**Exercise**
Could you set down exactly the lines of the data below, starting at the one that holds "ATOM 131 N N" and ending at the one that holds "ATOM 138 N N", both included, and only those?

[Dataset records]
--- START ---

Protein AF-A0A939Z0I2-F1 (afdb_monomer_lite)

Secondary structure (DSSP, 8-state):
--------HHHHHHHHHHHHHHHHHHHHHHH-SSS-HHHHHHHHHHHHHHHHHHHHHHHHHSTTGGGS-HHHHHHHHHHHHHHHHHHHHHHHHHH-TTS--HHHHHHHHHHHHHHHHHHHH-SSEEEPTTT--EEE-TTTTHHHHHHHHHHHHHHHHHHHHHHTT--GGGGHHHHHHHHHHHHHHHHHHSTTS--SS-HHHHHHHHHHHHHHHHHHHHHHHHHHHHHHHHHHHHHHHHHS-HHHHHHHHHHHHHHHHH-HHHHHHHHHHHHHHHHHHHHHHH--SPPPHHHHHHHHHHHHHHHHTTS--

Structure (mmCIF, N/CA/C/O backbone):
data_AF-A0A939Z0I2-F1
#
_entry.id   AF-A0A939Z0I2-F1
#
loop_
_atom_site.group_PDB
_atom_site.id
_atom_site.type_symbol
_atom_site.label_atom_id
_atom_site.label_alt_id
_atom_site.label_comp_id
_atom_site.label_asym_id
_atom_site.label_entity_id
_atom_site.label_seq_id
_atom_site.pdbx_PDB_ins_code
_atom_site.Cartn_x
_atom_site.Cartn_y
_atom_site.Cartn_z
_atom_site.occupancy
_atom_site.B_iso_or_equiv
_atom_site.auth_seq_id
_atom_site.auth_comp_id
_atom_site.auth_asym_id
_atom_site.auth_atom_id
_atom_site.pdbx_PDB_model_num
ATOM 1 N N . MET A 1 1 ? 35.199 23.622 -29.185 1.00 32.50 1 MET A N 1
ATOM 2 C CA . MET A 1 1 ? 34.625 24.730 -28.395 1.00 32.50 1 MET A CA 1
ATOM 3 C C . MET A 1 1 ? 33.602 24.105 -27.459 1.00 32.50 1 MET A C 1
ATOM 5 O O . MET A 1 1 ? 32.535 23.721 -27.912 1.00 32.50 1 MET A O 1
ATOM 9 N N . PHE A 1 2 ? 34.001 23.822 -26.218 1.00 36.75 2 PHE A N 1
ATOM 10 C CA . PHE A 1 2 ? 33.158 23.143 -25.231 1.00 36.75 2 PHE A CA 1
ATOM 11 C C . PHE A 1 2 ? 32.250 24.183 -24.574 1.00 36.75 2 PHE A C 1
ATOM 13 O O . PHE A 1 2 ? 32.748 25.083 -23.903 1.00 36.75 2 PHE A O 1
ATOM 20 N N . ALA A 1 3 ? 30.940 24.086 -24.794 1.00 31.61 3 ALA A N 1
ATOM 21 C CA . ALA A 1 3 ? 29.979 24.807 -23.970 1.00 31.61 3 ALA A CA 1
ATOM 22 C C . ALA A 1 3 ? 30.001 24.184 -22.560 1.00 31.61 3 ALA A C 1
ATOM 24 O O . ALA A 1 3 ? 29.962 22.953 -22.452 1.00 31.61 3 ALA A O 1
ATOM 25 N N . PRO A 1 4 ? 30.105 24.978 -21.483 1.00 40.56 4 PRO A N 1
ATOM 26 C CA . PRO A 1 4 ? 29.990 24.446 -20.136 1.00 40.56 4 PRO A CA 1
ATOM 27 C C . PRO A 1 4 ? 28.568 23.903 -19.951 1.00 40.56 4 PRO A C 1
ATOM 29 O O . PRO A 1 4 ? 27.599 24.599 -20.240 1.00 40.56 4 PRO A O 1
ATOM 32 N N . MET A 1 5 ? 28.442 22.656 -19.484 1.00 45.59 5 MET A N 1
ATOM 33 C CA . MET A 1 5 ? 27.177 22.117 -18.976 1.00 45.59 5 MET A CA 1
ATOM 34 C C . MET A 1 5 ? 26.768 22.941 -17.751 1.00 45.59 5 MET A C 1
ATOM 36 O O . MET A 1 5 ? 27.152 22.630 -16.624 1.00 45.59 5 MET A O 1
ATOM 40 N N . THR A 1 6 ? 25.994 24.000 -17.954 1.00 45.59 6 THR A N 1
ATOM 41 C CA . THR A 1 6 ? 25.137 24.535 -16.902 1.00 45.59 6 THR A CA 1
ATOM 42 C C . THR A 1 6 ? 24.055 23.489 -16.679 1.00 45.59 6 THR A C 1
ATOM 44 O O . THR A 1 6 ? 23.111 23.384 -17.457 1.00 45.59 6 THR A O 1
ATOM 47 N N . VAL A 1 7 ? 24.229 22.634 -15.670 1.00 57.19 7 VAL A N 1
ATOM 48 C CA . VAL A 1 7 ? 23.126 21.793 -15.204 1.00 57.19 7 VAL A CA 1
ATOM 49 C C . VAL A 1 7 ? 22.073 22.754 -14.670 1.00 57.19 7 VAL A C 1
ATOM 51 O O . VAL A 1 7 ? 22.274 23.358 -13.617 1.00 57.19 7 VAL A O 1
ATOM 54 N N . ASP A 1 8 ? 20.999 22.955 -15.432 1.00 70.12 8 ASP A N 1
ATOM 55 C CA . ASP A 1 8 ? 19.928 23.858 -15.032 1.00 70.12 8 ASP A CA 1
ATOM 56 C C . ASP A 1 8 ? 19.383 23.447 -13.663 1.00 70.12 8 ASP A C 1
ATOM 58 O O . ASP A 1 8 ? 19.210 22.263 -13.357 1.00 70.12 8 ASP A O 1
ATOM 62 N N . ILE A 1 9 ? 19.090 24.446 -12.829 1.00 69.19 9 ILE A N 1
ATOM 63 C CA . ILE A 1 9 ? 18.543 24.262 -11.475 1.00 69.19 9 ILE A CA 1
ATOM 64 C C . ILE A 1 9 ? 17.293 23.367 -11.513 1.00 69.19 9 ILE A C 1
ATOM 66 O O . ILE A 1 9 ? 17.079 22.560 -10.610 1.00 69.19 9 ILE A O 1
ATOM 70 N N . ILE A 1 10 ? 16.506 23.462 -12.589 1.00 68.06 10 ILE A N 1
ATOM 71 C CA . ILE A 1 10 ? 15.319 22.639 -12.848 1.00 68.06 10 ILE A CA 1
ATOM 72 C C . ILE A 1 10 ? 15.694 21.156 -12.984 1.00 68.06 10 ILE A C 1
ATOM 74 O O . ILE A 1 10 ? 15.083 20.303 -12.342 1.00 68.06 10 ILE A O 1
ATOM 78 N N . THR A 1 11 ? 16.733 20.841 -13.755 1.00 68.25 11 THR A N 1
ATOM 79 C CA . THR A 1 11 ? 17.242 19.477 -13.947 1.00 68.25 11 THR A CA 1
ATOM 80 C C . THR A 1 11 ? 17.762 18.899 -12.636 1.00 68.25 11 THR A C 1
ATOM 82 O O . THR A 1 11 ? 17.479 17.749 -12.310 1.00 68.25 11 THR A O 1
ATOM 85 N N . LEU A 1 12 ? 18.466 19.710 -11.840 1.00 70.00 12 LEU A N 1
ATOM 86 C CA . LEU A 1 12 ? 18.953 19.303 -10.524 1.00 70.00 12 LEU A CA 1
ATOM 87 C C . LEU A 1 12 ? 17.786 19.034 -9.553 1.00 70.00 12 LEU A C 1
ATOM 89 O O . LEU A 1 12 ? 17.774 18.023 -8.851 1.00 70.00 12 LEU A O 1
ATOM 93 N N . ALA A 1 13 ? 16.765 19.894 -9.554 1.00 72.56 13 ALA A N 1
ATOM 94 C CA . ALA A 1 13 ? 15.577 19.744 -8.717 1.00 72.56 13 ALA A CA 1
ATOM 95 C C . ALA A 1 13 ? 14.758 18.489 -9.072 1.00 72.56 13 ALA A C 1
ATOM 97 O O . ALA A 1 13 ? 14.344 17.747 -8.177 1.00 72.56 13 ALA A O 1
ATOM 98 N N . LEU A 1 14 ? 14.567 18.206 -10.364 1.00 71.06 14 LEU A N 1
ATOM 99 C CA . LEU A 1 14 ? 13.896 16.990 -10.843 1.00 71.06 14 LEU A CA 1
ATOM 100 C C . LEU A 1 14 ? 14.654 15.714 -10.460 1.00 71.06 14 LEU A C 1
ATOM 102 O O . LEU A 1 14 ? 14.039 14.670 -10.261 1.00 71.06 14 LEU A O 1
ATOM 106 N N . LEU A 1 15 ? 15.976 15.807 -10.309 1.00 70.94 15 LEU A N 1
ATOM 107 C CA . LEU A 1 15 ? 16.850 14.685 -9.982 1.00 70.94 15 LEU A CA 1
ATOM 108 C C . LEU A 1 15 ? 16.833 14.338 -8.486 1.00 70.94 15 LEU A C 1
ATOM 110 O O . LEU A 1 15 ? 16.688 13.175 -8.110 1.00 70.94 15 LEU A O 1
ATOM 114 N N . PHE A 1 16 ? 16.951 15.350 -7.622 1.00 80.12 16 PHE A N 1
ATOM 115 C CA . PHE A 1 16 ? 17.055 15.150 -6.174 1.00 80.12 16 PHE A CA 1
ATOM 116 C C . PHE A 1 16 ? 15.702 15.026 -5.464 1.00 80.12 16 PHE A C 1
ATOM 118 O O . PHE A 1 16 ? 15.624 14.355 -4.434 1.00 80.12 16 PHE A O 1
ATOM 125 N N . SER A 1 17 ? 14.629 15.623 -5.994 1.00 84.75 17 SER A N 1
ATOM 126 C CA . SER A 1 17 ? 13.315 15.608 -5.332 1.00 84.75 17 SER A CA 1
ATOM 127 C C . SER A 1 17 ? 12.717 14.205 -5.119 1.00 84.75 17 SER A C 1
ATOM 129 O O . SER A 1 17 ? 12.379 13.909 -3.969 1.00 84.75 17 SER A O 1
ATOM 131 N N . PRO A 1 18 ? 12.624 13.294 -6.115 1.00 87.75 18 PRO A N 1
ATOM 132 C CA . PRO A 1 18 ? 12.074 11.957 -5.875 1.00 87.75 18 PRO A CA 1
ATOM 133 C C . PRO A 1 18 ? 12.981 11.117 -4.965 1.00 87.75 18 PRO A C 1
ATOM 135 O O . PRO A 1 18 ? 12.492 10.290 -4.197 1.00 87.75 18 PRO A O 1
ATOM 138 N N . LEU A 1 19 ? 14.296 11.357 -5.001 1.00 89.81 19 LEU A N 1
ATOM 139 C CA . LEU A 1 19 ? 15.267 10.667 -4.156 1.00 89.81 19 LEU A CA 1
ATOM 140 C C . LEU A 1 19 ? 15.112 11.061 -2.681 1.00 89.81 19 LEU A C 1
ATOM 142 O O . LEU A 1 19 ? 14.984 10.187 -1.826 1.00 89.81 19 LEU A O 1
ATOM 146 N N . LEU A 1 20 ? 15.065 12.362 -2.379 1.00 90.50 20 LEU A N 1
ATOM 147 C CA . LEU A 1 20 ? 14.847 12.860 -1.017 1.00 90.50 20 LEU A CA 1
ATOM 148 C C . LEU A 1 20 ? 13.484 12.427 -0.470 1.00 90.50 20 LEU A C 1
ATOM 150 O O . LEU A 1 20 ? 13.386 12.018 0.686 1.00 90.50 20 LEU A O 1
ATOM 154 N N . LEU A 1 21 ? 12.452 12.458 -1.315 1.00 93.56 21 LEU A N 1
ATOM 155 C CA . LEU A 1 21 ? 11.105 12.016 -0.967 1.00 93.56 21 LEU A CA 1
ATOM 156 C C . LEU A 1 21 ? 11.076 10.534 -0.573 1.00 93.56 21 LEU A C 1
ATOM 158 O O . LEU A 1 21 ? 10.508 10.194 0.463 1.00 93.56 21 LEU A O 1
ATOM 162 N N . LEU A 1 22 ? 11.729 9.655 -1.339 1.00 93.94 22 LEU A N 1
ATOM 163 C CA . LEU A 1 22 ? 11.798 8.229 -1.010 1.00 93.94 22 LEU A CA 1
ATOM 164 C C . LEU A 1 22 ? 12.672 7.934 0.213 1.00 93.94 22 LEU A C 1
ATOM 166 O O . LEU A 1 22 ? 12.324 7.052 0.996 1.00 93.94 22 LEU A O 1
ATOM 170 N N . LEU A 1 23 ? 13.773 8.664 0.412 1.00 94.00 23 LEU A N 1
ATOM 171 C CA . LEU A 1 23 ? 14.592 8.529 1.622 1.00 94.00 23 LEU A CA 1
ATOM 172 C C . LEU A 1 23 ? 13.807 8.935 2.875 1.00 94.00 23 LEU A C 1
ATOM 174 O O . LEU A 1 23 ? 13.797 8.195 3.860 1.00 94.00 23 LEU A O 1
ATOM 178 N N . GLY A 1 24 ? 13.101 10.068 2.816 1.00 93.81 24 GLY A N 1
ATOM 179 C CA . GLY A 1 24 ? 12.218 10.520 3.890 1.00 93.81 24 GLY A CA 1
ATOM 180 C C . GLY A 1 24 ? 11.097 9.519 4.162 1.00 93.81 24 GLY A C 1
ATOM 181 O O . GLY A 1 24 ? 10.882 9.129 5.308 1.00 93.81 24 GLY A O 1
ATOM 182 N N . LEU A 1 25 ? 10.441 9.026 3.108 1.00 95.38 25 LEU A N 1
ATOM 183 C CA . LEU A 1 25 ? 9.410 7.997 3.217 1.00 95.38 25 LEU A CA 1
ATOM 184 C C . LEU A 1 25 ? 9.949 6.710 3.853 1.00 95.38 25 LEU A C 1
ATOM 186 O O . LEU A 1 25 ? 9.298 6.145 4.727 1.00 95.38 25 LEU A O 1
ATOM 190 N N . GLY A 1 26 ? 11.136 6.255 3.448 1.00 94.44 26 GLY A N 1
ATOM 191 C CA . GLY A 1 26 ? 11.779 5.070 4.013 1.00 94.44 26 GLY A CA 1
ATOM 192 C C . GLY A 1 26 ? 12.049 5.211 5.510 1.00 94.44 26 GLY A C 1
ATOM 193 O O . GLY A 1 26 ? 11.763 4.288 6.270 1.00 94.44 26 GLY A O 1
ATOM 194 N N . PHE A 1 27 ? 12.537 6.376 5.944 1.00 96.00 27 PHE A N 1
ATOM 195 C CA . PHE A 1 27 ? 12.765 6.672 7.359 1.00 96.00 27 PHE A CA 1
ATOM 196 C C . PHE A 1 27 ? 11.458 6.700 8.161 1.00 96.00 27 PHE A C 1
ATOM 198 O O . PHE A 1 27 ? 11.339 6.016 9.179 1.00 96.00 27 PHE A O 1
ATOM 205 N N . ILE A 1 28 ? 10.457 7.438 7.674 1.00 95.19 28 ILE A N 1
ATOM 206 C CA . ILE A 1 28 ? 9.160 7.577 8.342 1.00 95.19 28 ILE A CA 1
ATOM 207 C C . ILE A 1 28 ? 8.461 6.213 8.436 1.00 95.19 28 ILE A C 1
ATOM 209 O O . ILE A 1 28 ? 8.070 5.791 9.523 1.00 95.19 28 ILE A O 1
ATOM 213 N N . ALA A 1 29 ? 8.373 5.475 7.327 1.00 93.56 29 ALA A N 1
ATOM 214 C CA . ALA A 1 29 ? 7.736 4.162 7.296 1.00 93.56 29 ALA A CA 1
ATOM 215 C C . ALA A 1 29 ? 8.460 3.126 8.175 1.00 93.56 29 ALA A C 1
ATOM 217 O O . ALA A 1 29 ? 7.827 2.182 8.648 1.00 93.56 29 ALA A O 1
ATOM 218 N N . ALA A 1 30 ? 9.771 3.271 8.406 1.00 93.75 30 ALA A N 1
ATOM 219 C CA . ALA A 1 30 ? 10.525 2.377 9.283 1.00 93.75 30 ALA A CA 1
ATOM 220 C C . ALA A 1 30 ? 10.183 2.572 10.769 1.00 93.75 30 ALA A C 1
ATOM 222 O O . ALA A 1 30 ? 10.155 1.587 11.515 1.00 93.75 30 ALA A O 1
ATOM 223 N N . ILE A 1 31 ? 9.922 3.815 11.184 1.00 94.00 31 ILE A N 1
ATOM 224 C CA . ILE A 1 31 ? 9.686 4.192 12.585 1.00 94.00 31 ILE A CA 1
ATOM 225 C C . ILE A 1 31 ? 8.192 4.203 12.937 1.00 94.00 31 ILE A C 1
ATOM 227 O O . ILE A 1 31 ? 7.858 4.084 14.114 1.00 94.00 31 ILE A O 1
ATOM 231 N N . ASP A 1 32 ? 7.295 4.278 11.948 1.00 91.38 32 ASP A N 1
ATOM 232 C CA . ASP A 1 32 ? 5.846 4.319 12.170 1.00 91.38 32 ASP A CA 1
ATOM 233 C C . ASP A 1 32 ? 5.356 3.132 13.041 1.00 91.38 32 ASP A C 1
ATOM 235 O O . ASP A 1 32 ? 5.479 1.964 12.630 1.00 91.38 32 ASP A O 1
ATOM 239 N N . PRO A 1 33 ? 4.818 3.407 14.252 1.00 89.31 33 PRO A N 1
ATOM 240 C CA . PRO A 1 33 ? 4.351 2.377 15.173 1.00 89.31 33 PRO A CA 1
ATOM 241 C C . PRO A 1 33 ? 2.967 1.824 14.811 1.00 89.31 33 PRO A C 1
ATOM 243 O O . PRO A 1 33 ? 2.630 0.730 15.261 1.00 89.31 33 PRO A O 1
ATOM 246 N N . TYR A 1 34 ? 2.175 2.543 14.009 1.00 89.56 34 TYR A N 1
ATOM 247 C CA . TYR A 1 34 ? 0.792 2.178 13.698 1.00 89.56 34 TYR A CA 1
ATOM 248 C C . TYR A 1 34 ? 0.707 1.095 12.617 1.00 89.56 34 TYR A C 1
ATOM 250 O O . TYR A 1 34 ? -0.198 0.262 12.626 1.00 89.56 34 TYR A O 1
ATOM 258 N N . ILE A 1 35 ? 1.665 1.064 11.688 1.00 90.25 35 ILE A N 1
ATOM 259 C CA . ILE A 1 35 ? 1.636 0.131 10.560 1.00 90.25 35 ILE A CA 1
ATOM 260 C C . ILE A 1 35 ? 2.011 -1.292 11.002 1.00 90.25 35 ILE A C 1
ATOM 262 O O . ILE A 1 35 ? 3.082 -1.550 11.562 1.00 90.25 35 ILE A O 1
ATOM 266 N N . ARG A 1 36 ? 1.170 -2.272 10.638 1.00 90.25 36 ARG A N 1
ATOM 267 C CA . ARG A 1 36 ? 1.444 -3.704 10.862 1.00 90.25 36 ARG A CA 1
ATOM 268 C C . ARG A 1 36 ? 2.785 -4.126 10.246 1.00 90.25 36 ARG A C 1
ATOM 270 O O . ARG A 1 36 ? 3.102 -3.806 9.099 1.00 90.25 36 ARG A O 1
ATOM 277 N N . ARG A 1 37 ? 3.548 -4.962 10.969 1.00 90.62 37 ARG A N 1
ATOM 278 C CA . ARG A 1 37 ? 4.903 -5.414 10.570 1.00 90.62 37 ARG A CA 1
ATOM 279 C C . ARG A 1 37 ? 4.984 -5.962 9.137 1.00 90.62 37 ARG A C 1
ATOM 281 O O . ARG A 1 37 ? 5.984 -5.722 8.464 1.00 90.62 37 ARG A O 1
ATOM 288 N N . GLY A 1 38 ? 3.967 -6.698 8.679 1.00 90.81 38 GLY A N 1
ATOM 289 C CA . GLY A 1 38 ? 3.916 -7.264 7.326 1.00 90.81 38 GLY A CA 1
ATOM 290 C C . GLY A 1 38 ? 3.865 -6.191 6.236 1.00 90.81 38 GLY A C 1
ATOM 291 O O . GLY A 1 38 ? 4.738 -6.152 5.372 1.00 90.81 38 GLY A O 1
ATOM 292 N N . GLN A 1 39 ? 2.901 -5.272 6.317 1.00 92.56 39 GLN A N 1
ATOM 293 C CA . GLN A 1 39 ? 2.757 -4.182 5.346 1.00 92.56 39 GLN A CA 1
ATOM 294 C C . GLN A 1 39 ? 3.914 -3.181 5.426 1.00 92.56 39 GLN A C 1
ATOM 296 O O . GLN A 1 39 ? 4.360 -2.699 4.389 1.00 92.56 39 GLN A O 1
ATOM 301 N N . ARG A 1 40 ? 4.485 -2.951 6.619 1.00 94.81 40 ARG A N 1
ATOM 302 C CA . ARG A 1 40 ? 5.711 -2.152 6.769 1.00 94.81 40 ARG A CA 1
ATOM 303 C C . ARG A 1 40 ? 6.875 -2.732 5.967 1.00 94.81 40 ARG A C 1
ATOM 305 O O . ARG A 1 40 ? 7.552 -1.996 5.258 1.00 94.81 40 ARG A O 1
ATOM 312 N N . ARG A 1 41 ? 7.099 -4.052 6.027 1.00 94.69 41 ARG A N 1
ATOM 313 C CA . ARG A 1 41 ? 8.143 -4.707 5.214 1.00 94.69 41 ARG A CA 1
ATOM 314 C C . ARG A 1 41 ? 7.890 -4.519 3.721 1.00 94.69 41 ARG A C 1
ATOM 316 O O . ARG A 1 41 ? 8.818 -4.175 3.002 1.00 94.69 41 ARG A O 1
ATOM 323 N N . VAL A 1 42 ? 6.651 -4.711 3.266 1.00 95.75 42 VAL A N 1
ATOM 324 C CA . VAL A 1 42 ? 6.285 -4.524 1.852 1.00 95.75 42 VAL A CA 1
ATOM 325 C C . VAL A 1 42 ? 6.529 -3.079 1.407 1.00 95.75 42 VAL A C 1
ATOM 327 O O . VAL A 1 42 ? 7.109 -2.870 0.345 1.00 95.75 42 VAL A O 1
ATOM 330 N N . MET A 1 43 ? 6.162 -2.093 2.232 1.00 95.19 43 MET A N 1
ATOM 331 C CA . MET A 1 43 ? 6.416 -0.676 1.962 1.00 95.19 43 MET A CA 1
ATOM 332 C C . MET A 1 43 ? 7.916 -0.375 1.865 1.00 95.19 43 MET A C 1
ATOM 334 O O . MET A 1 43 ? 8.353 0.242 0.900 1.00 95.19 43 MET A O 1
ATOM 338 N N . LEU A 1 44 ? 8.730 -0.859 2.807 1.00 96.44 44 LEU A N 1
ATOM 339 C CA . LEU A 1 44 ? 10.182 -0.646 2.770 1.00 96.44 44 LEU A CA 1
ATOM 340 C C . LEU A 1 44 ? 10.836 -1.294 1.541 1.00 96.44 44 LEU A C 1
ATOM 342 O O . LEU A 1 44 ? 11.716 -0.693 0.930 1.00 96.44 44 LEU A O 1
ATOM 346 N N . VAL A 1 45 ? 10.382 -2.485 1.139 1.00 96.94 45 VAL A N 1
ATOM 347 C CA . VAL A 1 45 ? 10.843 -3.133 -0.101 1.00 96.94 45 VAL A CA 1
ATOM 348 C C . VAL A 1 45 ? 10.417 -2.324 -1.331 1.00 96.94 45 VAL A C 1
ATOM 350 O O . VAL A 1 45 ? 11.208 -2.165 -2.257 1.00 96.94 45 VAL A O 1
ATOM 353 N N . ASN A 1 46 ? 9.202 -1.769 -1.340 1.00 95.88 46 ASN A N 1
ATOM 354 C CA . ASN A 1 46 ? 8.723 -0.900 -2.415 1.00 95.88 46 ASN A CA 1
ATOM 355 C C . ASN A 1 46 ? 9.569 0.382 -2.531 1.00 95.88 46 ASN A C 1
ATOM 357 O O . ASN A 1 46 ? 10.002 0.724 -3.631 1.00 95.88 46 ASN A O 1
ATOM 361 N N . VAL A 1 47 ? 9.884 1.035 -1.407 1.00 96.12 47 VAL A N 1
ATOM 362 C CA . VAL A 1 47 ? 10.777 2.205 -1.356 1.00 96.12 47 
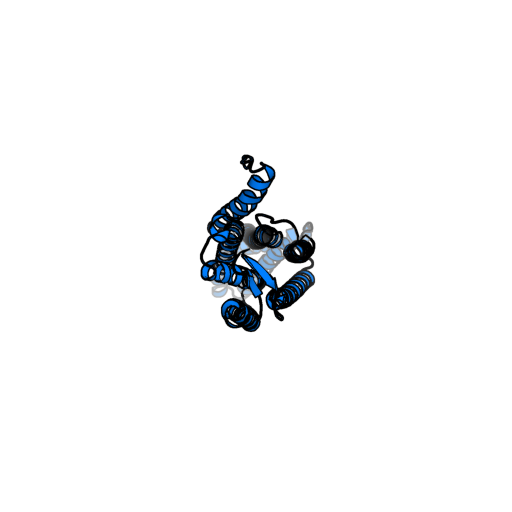VAL A CA 1
ATOM 363 C C . VAL A 1 47 ? 12.176 1.850 -1.859 1.00 96.12 47 VAL A C 1
ATOM 365 O O . VAL A 1 47 ? 12.713 2.556 -2.709 1.00 96.12 47 VAL A O 1
ATOM 368 N N . ALA A 1 48 ? 12.747 0.733 -1.398 1.00 96.56 48 ALA A N 1
ATOM 369 C CA . ALA A 1 48 ? 14.069 0.284 -1.828 1.00 96.56 48 ALA A CA 1
ATOM 370 C C . ALA A 1 48 ? 14.124 0.024 -3.343 1.00 96.56 48 ALA A C 1
ATOM 372 O O . ALA A 1 48 ? 15.030 0.512 -4.014 1.00 96.56 48 ALA A O 1
ATOM 373 N N . LEU A 1 49 ? 13.128 -0.675 -3.901 1.00 95.94 49 LEU A N 1
ATOM 374 C CA . LEU A 1 49 ? 13.055 -0.919 -5.346 1.00 95.94 49 LEU A CA 1
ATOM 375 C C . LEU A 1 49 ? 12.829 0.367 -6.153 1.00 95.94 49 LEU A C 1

--- END ---

**Solution to this task**
ATOM 131 N N . PRO A 1 18 ? 12.624 13.294 -6.115 1.00 87.75 18 PRO A N 1
ATOM 132 C CA . PRO A 1 18 ? 12.074 11.957 -5.875 1.00 87.75 18 PRO A CA 1
ATOM 133 C C . PRO A 1 18 ? 12.981 11.117 -4.965 1.00 87.75 18 PRO A C 1
ATOM 135 O O . PRO A 1 18 ? 12.492 10.290 -4.197 1.00 87.75 18 PRO A O 1
ATOM 138 N N . LEU A 1 19 ? 14.296 11.357 -5.001 1.00 89.81 19 LEU A N 1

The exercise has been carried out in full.